In our view, because the equity market is mostly forward looking, as long as this global health crisis is not seen as a permanent shock to the world’s potential, equity prices ought to be well supported. We note that a sharp down leg activity is already widely expected: the down leg is the one feature that all recoveries have in common – V, U, W and L-shaped recoveries. This is also consistent with the collapse in oil prices – reflecting rock-bottom current demand. This widely expected down leg in activity means that equities really should not have material downside risks before June/July, when data for May and June render a verdict on what shape the recovery will actually take.
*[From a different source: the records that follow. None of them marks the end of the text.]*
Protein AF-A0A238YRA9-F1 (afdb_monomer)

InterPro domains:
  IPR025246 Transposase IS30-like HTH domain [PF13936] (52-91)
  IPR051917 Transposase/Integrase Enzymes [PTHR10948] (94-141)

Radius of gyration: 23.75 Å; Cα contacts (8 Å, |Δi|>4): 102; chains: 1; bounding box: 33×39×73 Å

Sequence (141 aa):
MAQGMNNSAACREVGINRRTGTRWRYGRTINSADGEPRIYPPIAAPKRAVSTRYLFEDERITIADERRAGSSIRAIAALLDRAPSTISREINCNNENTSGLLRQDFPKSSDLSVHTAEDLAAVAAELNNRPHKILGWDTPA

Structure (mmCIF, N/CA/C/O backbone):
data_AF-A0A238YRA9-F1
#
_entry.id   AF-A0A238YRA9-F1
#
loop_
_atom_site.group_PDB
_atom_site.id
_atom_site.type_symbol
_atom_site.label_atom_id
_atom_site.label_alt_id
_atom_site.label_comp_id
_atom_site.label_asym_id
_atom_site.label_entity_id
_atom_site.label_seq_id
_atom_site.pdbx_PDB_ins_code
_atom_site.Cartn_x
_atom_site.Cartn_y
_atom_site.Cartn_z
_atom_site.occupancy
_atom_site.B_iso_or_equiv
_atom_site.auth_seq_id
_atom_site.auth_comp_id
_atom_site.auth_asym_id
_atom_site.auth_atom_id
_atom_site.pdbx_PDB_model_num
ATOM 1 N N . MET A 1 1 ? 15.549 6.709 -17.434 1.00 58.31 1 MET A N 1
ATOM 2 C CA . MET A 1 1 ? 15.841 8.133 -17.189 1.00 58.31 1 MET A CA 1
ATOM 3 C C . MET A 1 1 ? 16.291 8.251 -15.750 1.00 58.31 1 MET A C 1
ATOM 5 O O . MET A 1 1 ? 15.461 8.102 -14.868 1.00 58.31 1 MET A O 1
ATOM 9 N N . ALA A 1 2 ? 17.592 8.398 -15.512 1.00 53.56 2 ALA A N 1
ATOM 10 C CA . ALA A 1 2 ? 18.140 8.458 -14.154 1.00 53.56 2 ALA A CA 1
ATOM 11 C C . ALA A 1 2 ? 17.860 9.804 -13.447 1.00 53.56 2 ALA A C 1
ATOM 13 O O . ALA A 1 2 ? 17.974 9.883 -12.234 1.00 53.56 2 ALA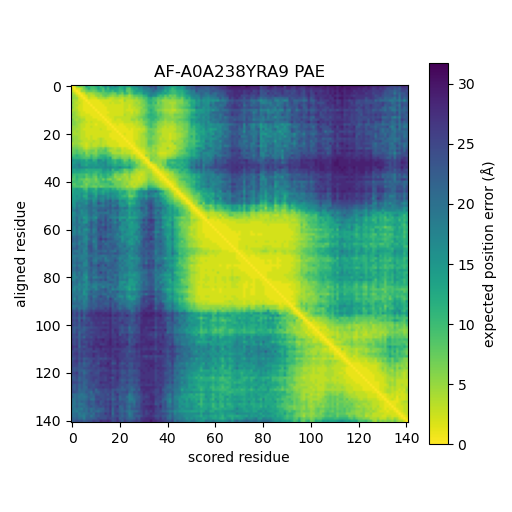 A O 1
ATOM 14 N N . GLN A 1 3 ? 17.455 10.840 -14.195 1.00 68.06 3 GLN A N 1
ATOM 15 C CA . GLN A 1 3 ? 17.301 12.228 -13.725 1.00 68.06 3 GLN A CA 1
ATOM 16 C C . GLN A 1 3 ? 15.834 12.718 -13.676 1.00 68.06 3 GLN A C 1
ATOM 18 O O . GLN A 1 3 ? 15.581 13.911 -13.768 1.00 68.06 3 GLN A O 1
ATOM 23 N N . GLY A 1 4 ? 14.836 11.826 -13.636 1.00 70.94 4 GLY A N 1
ATOM 24 C CA . GLY A 1 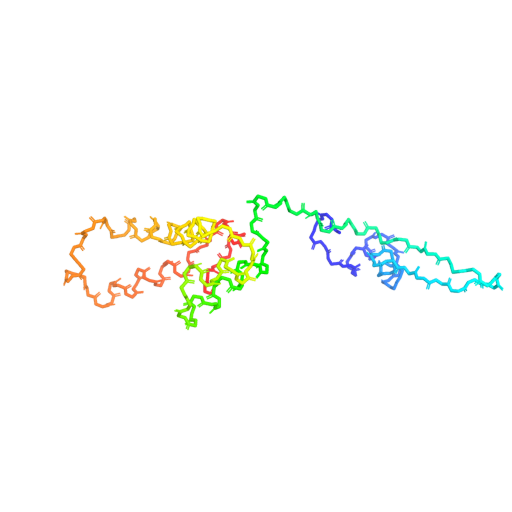4 ? 13.412 12.219 -13.538 1.00 70.94 4 GLY A CA 1
ATOM 25 C C . GLY A 1 4 ? 12.790 12.872 -14.788 1.00 70.94 4 GLY A C 1
ATOM 26 O O . GLY A 1 4 ? 11.579 13.058 -14.856 1.00 70.94 4 GLY A O 1
ATOM 27 N N . MET A 1 5 ? 13.578 13.169 -15.822 1.00 75.12 5 MET A N 1
ATOM 28 C CA . MET A 1 5 ? 13.091 13.755 -17.074 1.00 75.12 5 MET A CA 1
ATOM 29 C C . MET A 1 5 ? 12.145 12.816 -17.845 1.00 75.12 5 MET A C 1
ATOM 31 O O . MET A 1 5 ? 12.395 11.611 -17.974 1.00 75.12 5 MET A O 1
ATOM 35 N N . ASN A 1 6 ? 11.082 13.376 -18.437 1.00 80.44 6 ASN A N 1
ATOM 36 C CA . ASN A 1 6 ? 10.190 12.624 -19.324 1.00 80.44 6 ASN A CA 1
ATOM 37 C C . ASN A 1 6 ? 10.891 12.277 -20.656 1.00 80.44 6 ASN A C 1
ATOM 39 O O . ASN A 1 6 ? 11.803 12.974 -21.098 1.00 80.44 6 ASN A O 1
ATOM 43 N N . ASN A 1 7 ? 10.441 11.215 -21.333 1.00 80.81 7 ASN A N 1
ATOM 44 C CA . ASN A 1 7 ? 11.087 10.728 -22.560 1.00 80.81 7 ASN A CA 1
ATOM 45 C C . ASN A 1 7 ? 11.144 11.778 -23.686 1.00 80.81 7 ASN A C 1
ATOM 47 O O . ASN A 1 7 ? 12.095 11.792 -24.453 1.00 80.81 7 ASN A O 1
ATOM 51 N N . SER A 1 8 ? 10.147 12.656 -23.800 1.00 83.19 8 SER A N 1
ATOM 52 C CA . SER A 1 8 ? 10.131 13.720 -24.813 1.00 83.19 8 SER A CA 1
ATOM 53 C C . SER A 1 8 ? 11.140 14.827 -24.501 1.00 83.19 8 SER A C 1
ATOM 55 O O . SER A 1 8 ? 11.796 15.308 -25.419 1.00 83.19 8 SER A O 1
ATOM 57 N N . ALA A 1 9 ? 11.288 15.204 -23.227 1.00 84.69 9 ALA A N 1
ATOM 58 C CA . ALA A 1 9 ? 12.306 16.154 -22.779 1.00 84.69 9 ALA A CA 1
ATOM 59 C C . ALA A 1 9 ? 13.713 15.591 -23.019 1.00 84.69 9 ALA A C 1
ATOM 61 O O . ALA A 1 9 ? 14.541 16.251 -23.632 1.00 84.69 9 ALA A O 1
ATOM 62 N N . ALA A 1 10 ? 13.923 14.318 -22.675 1.00 82.31 10 ALA A N 1
ATOM 63 C CA . ALA A 1 10 ? 15.156 13.586 -22.958 1.00 82.31 10 ALA A CA 1
ATOM 64 C C . ALA A 1 10 ? 15.511 13.567 -24.450 1.00 82.31 10 ALA A C 1
ATOM 66 O O . ALA A 1 10 ? 16.653 13.783 -24.837 1.00 82.31 10 ALA A O 1
ATOM 67 N N . CYS A 1 11 ? 14.514 13.302 -25.299 1.00 89.12 11 CYS A N 1
ATOM 68 C CA . CYS A 1 11 ? 14.705 13.264 -26.744 1.00 89.12 11 CYS A CA 1
ATOM 69 C C . CYS A 1 11 ? 15.068 14.640 -27.306 1.00 89.12 11 CYS A C 1
ATOM 71 O O . CYS A 1 11 ? 15.887 14.716 -28.214 1.00 89.12 11 CYS A O 1
ATOM 73 N N . ARG A 1 12 ? 14.481 15.715 -26.763 1.00 89.31 12 ARG A N 1
ATOM 74 C CA . ARG A 1 12 ? 14.794 17.090 -27.164 1.00 89.31 12 ARG A CA 1
ATOM 75 C C . ARG A 1 12 ? 16.218 17.478 -26.771 1.00 89.31 12 ARG A C 1
ATOM 77 O O . ARG A 1 12 ? 16.916 18.040 -27.601 1.00 89.31 12 ARG A O 1
ATOM 84 N N . GLU A 1 13 ? 16.636 17.121 -25.561 1.00 87.12 13 GLU A N 1
ATOM 85 C CA . GLU A 1 13 ? 17.983 17.390 -25.042 1.00 87.12 13 GLU A CA 1
ATOM 86 C C . GLU A 1 13 ? 19.072 16.707 -25.882 1.00 87.12 13 GLU A C 1
ATOM 88 O O . GLU A 1 13 ? 20.074 17.311 -26.241 1.00 87.12 13 GLU A O 1
ATOM 93 N N . VAL A 1 14 ? 18.846 15.443 -26.253 1.00 86.94 14 VAL A N 1
ATOM 94 C CA . VAL A 1 14 ? 19.803 14.630 -27.026 1.00 86.94 14 VAL A CA 1
ATOM 95 C C . VAL A 1 14 ? 19.650 14.843 -28.545 1.00 86.94 14 VAL A C 1
ATOM 97 O O . VAL A 1 14 ? 20.418 14.298 -29.333 1.00 86.94 14 VAL A O 1
ATOM 100 N N . GLY A 1 15 ? 18.656 15.622 -28.987 1.00 89.44 15 GLY A N 1
ATOM 101 C CA . GLY A 1 15 ? 18.415 15.902 -30.408 1.00 89.44 15 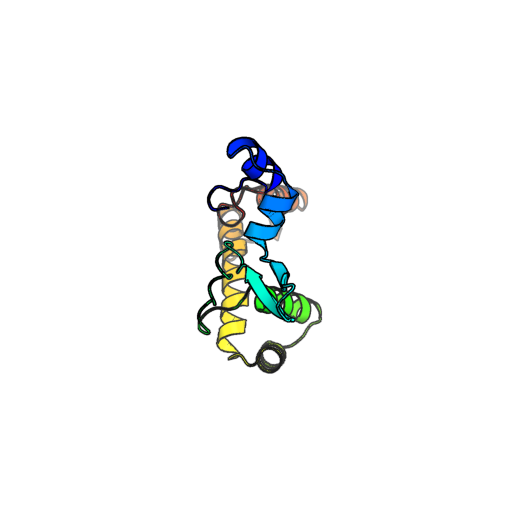GLY A CA 1
ATOM 102 C C . GLY A 1 15 ? 17.883 14.711 -31.218 1.00 89.44 15 GLY A C 1
ATOM 103 O O . GLY A 1 15 ? 18.102 14.635 -32.425 1.00 89.44 15 GLY A O 1
ATOM 104 N N . ILE A 1 16 ? 17.179 13.767 -30.585 1.00 88.94 16 ILE A N 1
ATOM 105 C CA . ILE A 1 16 ? 16.619 12.573 -31.241 1.00 88.94 16 ILE A CA 1
ATOM 106 C C . ILE A 1 16 ? 15.094 12.643 -31.383 1.00 88.94 16 ILE A C 1
ATOM 108 O O . ILE A 1 16 ? 14.385 13.293 -30.617 1.00 88.94 16 ILE A O 1
ATOM 112 N N . ASN A 1 17 ? 14.540 11.907 -32.350 1.00 90.81 17 ASN A N 1
ATOM 113 C CA . ASN A 1 17 ? 13.088 11.800 -32.504 1.00 90.81 17 ASN A CA 1
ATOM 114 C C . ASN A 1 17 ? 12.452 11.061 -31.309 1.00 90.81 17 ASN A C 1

At the same time, considering the high and rising levels of public debt, central banks will almost certainly have to keep interest rates low for a long time, providing a major tailwind for equity markets for the foreseeable future. Further, with US Treasury yields so low, just above 0.60%, the risks of capital losses are so high on the US Treasuries that they are not nearly as good a safe haven as they were a couple of months ago.

In our view, the ultimate safe haven assets in the world are big US tech stocks: the companies are cash-rich, operate globally and dominate their respective fields. There will be big winners and big losers from this shock, but we believe US tech, which is well represented in the SPX, will be a big secular and cyclical winner.

The above article is an extract from our regular fund manager commentaries.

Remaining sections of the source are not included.